ACTIVITY ▸ Entries follow. Give back exactly the lines starting at the one containing "ATOM 79 N N" and ending at the one containing "ATOM 83 O O", and no other lines.

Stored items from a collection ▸
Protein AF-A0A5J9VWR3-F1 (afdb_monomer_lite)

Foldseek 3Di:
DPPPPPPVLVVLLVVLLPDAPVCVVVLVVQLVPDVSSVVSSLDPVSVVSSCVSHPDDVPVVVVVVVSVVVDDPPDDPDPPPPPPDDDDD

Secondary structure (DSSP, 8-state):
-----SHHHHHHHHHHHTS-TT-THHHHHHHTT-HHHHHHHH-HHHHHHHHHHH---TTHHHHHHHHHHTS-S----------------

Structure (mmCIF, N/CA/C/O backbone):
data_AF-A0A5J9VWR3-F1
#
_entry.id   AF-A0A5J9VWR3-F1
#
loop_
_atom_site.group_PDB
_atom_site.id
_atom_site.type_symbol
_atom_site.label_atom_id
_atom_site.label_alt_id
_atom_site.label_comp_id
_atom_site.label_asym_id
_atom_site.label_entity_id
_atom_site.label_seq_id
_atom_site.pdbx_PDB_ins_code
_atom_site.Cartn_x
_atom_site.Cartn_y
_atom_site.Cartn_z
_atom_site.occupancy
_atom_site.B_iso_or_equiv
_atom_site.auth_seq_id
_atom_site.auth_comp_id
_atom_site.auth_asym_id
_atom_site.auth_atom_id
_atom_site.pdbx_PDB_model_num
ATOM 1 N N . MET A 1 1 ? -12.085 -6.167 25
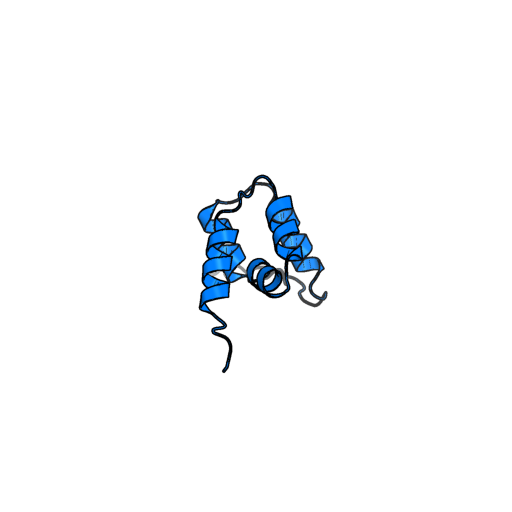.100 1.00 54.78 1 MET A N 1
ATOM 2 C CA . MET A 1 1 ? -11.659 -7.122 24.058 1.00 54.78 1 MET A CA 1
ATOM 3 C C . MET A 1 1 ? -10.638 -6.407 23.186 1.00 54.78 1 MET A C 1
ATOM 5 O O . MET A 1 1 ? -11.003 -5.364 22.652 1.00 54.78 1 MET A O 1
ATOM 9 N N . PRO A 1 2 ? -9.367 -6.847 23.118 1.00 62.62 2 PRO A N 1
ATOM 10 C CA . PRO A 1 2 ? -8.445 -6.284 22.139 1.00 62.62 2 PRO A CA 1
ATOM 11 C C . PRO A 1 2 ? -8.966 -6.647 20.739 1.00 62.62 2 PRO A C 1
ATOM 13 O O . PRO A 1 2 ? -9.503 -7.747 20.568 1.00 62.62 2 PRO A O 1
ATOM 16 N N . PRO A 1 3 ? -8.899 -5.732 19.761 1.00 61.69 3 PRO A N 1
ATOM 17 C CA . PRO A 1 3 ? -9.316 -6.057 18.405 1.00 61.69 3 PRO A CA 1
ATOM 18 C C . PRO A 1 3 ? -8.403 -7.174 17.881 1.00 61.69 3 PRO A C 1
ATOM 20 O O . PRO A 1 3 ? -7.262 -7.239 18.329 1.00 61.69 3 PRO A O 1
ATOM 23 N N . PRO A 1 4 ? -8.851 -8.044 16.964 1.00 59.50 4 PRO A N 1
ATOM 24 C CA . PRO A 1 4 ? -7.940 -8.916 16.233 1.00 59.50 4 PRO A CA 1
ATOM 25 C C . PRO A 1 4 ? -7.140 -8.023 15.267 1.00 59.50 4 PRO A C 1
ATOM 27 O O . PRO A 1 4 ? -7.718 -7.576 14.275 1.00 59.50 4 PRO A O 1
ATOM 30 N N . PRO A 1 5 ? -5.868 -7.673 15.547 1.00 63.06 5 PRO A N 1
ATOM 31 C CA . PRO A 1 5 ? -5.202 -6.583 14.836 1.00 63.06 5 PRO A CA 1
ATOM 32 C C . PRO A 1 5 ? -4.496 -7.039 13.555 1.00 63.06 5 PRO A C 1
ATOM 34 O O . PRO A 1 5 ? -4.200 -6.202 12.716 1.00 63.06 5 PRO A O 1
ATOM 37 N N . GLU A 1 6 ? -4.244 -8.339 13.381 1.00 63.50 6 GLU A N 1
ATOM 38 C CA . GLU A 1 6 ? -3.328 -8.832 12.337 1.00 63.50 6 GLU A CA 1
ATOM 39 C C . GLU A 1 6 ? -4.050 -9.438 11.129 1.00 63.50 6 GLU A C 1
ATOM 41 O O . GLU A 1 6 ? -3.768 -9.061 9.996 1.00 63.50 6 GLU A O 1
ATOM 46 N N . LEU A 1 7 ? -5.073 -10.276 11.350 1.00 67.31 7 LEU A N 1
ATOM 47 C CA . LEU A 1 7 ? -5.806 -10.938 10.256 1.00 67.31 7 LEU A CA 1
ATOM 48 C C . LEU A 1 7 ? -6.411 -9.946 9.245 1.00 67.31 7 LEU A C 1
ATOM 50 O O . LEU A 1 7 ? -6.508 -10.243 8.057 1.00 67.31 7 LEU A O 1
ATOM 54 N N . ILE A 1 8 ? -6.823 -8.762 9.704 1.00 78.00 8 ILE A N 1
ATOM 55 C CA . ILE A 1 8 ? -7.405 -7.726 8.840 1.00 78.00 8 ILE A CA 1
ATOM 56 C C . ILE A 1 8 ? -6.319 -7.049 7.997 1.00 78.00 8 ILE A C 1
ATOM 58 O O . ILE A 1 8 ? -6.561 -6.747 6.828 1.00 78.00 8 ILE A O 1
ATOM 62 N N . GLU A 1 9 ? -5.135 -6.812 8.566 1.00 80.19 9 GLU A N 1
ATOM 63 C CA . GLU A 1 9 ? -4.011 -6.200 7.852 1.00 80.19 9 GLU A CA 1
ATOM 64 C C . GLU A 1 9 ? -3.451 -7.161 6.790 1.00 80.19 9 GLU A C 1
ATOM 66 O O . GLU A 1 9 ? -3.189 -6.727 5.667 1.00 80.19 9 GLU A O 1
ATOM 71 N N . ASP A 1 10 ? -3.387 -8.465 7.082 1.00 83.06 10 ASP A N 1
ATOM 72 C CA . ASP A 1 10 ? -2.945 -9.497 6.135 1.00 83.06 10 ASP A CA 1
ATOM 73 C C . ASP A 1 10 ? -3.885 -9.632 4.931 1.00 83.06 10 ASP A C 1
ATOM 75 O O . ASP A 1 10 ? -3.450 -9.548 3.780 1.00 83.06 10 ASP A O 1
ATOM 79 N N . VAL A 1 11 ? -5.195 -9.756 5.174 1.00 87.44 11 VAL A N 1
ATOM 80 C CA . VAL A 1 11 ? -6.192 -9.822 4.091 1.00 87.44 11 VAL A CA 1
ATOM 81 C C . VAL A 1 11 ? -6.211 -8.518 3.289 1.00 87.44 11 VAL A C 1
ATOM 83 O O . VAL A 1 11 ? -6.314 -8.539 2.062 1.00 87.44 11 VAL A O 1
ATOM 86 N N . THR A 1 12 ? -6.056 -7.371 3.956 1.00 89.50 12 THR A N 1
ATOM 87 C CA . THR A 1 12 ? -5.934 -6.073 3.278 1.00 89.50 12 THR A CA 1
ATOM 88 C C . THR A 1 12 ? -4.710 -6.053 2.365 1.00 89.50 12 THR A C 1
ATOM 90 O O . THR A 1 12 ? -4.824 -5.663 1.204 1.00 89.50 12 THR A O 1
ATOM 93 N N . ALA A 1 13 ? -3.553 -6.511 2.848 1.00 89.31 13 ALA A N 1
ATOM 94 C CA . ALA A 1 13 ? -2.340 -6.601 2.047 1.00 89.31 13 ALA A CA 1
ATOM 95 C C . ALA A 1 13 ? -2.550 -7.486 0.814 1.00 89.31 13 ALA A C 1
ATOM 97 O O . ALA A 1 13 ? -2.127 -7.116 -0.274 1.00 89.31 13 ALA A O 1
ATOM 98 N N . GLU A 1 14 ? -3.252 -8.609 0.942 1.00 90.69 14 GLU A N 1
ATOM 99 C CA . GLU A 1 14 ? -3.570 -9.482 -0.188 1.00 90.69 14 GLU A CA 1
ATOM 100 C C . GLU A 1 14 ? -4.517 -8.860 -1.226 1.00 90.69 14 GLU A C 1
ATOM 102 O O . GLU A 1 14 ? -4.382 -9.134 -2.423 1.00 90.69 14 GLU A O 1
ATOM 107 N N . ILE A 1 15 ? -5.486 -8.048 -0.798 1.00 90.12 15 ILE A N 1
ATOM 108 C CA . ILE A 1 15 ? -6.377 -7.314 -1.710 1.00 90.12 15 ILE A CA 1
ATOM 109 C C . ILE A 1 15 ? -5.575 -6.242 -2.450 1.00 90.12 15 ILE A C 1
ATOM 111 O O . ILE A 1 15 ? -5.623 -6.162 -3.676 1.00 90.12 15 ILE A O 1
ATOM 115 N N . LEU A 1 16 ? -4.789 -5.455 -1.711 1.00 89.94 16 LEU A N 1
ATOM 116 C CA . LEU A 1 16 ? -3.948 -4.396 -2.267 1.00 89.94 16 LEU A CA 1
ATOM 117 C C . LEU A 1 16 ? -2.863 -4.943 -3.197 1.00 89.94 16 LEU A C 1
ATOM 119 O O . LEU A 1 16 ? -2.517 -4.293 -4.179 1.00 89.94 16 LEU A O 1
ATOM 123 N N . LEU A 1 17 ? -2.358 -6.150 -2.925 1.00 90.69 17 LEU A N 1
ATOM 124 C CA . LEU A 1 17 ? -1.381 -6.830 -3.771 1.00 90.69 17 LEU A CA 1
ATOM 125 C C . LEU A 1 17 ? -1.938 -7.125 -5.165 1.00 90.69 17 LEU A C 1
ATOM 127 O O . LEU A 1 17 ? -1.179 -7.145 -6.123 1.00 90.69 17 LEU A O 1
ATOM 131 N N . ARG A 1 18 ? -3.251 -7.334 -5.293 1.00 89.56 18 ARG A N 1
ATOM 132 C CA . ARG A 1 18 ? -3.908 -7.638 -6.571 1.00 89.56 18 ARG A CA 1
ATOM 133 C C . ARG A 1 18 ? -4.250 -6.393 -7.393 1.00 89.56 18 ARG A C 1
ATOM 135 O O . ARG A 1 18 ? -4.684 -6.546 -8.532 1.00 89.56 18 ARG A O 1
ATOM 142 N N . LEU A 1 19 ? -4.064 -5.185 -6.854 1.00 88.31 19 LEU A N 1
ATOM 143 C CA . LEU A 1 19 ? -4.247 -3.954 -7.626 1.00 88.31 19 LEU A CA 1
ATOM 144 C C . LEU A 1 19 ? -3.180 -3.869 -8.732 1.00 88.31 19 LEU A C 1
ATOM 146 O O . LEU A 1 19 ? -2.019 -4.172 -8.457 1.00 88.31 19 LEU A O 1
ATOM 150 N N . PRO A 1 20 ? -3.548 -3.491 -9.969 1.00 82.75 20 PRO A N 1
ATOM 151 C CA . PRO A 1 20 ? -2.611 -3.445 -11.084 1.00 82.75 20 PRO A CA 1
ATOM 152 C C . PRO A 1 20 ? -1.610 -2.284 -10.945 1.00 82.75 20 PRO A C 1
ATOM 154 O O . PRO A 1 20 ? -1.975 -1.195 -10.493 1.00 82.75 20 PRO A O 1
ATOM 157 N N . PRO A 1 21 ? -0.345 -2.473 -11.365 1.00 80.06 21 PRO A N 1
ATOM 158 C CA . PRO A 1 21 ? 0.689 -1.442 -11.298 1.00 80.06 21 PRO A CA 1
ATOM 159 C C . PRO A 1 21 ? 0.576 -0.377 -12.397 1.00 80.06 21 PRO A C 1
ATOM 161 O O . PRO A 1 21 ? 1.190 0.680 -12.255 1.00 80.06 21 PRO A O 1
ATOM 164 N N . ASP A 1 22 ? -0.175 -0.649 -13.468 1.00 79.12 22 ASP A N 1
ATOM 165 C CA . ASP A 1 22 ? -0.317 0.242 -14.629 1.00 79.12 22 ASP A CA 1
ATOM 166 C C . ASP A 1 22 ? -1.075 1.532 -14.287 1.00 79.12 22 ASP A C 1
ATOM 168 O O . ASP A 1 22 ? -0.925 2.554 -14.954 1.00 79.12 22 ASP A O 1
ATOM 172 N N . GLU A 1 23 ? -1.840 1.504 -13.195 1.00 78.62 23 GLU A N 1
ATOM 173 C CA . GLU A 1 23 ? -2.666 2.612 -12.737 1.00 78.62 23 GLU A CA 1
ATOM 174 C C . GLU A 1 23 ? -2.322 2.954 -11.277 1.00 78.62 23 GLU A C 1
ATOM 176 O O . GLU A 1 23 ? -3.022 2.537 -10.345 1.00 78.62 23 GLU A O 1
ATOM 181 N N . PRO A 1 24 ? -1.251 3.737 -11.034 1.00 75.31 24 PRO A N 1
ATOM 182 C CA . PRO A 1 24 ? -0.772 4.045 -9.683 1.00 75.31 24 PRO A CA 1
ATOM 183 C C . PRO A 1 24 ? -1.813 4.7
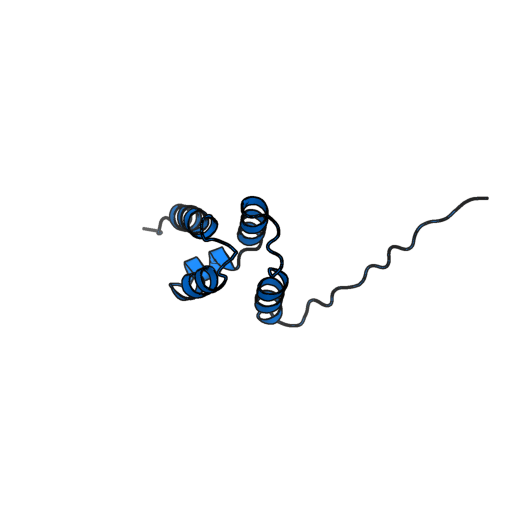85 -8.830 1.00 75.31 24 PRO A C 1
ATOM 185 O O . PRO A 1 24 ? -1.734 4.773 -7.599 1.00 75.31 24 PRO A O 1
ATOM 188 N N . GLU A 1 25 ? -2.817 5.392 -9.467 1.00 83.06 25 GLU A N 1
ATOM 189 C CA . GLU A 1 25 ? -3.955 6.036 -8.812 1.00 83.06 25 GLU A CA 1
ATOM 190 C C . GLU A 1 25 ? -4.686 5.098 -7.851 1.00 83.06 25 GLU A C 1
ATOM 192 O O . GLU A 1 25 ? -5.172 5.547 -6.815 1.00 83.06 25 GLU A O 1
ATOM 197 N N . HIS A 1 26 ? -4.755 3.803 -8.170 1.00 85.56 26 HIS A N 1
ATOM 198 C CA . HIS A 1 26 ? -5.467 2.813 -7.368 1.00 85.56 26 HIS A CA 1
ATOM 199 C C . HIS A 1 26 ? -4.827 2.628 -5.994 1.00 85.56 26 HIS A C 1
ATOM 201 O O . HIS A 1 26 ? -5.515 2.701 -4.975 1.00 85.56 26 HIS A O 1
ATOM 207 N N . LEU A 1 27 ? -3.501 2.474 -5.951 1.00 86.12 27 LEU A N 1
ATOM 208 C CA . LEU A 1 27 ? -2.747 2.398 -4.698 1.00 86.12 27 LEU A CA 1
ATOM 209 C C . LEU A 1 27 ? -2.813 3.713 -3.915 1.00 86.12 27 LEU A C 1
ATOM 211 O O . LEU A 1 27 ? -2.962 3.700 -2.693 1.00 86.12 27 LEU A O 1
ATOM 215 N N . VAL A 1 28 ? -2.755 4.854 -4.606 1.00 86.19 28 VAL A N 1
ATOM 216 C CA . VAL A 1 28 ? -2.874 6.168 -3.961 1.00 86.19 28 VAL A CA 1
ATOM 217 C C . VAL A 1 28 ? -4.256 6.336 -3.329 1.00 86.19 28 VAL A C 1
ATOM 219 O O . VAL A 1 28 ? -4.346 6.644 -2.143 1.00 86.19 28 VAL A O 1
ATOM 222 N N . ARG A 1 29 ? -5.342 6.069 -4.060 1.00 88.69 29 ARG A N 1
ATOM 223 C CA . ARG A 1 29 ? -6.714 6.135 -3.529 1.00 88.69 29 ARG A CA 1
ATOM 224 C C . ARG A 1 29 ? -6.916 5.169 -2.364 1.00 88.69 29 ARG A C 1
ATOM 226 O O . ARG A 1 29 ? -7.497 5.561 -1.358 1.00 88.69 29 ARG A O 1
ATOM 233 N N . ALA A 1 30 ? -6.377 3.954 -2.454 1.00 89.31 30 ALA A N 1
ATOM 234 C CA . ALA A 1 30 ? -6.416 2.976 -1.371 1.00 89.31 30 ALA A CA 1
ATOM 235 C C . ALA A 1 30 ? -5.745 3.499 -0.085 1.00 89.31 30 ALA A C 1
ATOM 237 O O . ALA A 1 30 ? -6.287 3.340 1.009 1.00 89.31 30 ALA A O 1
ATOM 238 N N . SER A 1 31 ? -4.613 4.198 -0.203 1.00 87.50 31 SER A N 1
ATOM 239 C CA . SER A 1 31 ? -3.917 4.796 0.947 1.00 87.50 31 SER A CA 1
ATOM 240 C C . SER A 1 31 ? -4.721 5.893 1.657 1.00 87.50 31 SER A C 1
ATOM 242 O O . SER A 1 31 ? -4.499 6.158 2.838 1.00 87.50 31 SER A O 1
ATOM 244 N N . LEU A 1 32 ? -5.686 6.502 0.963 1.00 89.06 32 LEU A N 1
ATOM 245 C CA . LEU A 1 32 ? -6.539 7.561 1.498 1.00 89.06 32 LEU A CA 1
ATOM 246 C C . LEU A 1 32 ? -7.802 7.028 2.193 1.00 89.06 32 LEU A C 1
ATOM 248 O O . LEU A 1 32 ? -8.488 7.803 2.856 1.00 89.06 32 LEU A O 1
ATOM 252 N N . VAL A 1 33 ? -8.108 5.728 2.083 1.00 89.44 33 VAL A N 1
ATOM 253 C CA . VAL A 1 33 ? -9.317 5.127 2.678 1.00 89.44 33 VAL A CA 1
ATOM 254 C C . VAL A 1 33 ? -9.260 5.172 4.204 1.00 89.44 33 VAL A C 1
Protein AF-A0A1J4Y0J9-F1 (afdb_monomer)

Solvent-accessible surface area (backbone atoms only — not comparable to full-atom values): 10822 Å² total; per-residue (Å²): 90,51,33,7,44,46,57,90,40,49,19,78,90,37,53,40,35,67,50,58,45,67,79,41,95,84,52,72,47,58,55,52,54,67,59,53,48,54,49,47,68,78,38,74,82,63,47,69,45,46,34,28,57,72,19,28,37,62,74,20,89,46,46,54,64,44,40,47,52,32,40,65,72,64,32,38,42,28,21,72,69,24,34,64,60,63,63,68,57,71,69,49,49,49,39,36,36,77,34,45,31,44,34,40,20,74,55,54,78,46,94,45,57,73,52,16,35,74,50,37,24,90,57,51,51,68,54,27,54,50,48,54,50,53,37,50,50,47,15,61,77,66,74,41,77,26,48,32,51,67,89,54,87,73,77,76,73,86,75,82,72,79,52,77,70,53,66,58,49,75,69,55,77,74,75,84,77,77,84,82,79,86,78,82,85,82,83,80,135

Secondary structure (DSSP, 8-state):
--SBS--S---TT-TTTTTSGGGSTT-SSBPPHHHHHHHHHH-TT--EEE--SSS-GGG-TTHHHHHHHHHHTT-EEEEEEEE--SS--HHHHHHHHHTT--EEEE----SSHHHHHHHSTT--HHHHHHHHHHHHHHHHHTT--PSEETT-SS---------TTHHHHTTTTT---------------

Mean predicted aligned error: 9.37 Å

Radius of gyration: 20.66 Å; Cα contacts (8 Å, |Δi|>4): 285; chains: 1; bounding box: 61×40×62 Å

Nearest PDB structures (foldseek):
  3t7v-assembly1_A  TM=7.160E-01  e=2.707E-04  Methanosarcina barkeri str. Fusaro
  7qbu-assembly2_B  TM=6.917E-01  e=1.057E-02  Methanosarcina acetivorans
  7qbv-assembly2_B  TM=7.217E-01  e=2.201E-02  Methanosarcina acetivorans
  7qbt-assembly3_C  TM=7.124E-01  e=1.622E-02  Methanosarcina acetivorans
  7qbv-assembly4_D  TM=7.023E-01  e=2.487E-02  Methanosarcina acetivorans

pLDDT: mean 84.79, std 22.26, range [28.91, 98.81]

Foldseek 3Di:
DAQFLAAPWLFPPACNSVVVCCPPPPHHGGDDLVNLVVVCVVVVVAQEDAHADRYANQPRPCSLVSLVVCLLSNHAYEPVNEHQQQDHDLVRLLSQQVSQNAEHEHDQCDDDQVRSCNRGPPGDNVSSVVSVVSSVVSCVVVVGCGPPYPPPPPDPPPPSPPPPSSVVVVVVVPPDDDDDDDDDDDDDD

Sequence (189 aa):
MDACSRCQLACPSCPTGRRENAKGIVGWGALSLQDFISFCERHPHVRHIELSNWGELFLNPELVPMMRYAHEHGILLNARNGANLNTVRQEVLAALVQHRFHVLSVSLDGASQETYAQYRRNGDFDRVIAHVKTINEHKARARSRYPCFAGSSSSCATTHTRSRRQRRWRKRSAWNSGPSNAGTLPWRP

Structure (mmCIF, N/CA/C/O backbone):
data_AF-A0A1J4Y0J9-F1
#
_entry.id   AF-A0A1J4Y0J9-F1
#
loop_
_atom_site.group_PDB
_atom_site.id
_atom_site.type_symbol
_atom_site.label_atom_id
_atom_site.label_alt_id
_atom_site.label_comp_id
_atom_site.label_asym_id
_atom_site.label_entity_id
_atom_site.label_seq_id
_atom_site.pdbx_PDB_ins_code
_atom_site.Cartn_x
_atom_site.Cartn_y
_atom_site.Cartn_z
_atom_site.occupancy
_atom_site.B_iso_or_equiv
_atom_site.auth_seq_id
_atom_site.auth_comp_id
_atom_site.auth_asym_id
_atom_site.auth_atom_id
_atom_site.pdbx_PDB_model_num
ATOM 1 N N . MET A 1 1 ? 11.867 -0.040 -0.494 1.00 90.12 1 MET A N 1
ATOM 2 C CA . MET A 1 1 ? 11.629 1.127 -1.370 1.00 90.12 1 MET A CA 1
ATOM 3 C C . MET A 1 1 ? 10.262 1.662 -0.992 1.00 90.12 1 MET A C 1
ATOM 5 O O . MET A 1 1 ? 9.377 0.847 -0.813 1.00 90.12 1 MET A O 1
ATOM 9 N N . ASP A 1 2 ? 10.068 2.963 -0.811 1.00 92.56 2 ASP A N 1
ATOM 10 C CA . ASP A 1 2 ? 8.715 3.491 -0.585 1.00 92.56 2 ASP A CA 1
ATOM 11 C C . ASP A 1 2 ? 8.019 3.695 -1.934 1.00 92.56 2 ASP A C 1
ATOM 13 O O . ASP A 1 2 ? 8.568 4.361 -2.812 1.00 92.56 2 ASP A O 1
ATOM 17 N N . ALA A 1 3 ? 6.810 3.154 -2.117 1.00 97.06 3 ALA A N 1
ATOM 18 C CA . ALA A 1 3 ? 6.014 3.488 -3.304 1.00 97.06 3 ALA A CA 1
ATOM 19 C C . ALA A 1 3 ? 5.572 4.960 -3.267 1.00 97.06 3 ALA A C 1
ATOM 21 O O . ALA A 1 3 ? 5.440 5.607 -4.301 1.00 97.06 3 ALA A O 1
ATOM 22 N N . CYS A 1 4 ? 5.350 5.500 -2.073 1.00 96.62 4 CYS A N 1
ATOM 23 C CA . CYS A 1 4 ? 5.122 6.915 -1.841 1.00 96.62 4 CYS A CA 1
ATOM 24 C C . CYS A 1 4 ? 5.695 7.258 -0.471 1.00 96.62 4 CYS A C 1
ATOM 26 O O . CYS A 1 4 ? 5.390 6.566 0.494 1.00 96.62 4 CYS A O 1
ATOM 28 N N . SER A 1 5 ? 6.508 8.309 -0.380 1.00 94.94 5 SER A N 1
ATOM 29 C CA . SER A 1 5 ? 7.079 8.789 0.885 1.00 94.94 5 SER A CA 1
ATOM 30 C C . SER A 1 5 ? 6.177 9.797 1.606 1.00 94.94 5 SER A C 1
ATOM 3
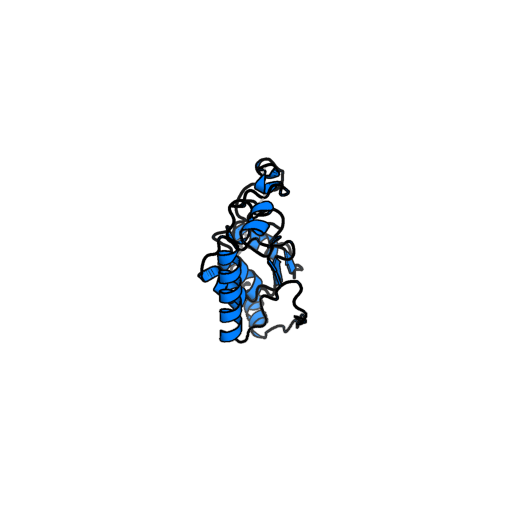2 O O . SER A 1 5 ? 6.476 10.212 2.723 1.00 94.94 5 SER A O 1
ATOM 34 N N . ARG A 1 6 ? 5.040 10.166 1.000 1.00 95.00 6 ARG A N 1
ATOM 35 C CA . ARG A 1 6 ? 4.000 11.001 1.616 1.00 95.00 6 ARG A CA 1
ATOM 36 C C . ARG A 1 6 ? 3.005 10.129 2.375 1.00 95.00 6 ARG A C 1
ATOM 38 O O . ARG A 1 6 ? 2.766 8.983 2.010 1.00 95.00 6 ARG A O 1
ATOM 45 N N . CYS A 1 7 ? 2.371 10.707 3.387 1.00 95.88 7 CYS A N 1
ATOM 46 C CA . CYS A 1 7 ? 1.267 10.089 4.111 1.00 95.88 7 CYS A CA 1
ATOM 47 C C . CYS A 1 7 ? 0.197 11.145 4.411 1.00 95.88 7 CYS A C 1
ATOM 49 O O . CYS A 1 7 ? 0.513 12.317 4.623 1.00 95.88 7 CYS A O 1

ANSWER SECTION ▸
ATOM 79 N N . VAL A 1 11 ? -5.195 -9.756 5.174 1.00 87.44 11 VAL A N 1
ATOM 80 C CA . VAL A 1 11 ? -6.192 -9.822 4.091 1.00 87.44 11 VAL A CA 1
ATOM 81 C C . VAL A 1 11 ? -6.211 -8.518 3.289 1.00 87.44 11 VAL A C 1
ATOM 83 O O . VAL A 1 11 ? -6.314 -8.539 2.062 1.00 87.44 11 VAL A O 1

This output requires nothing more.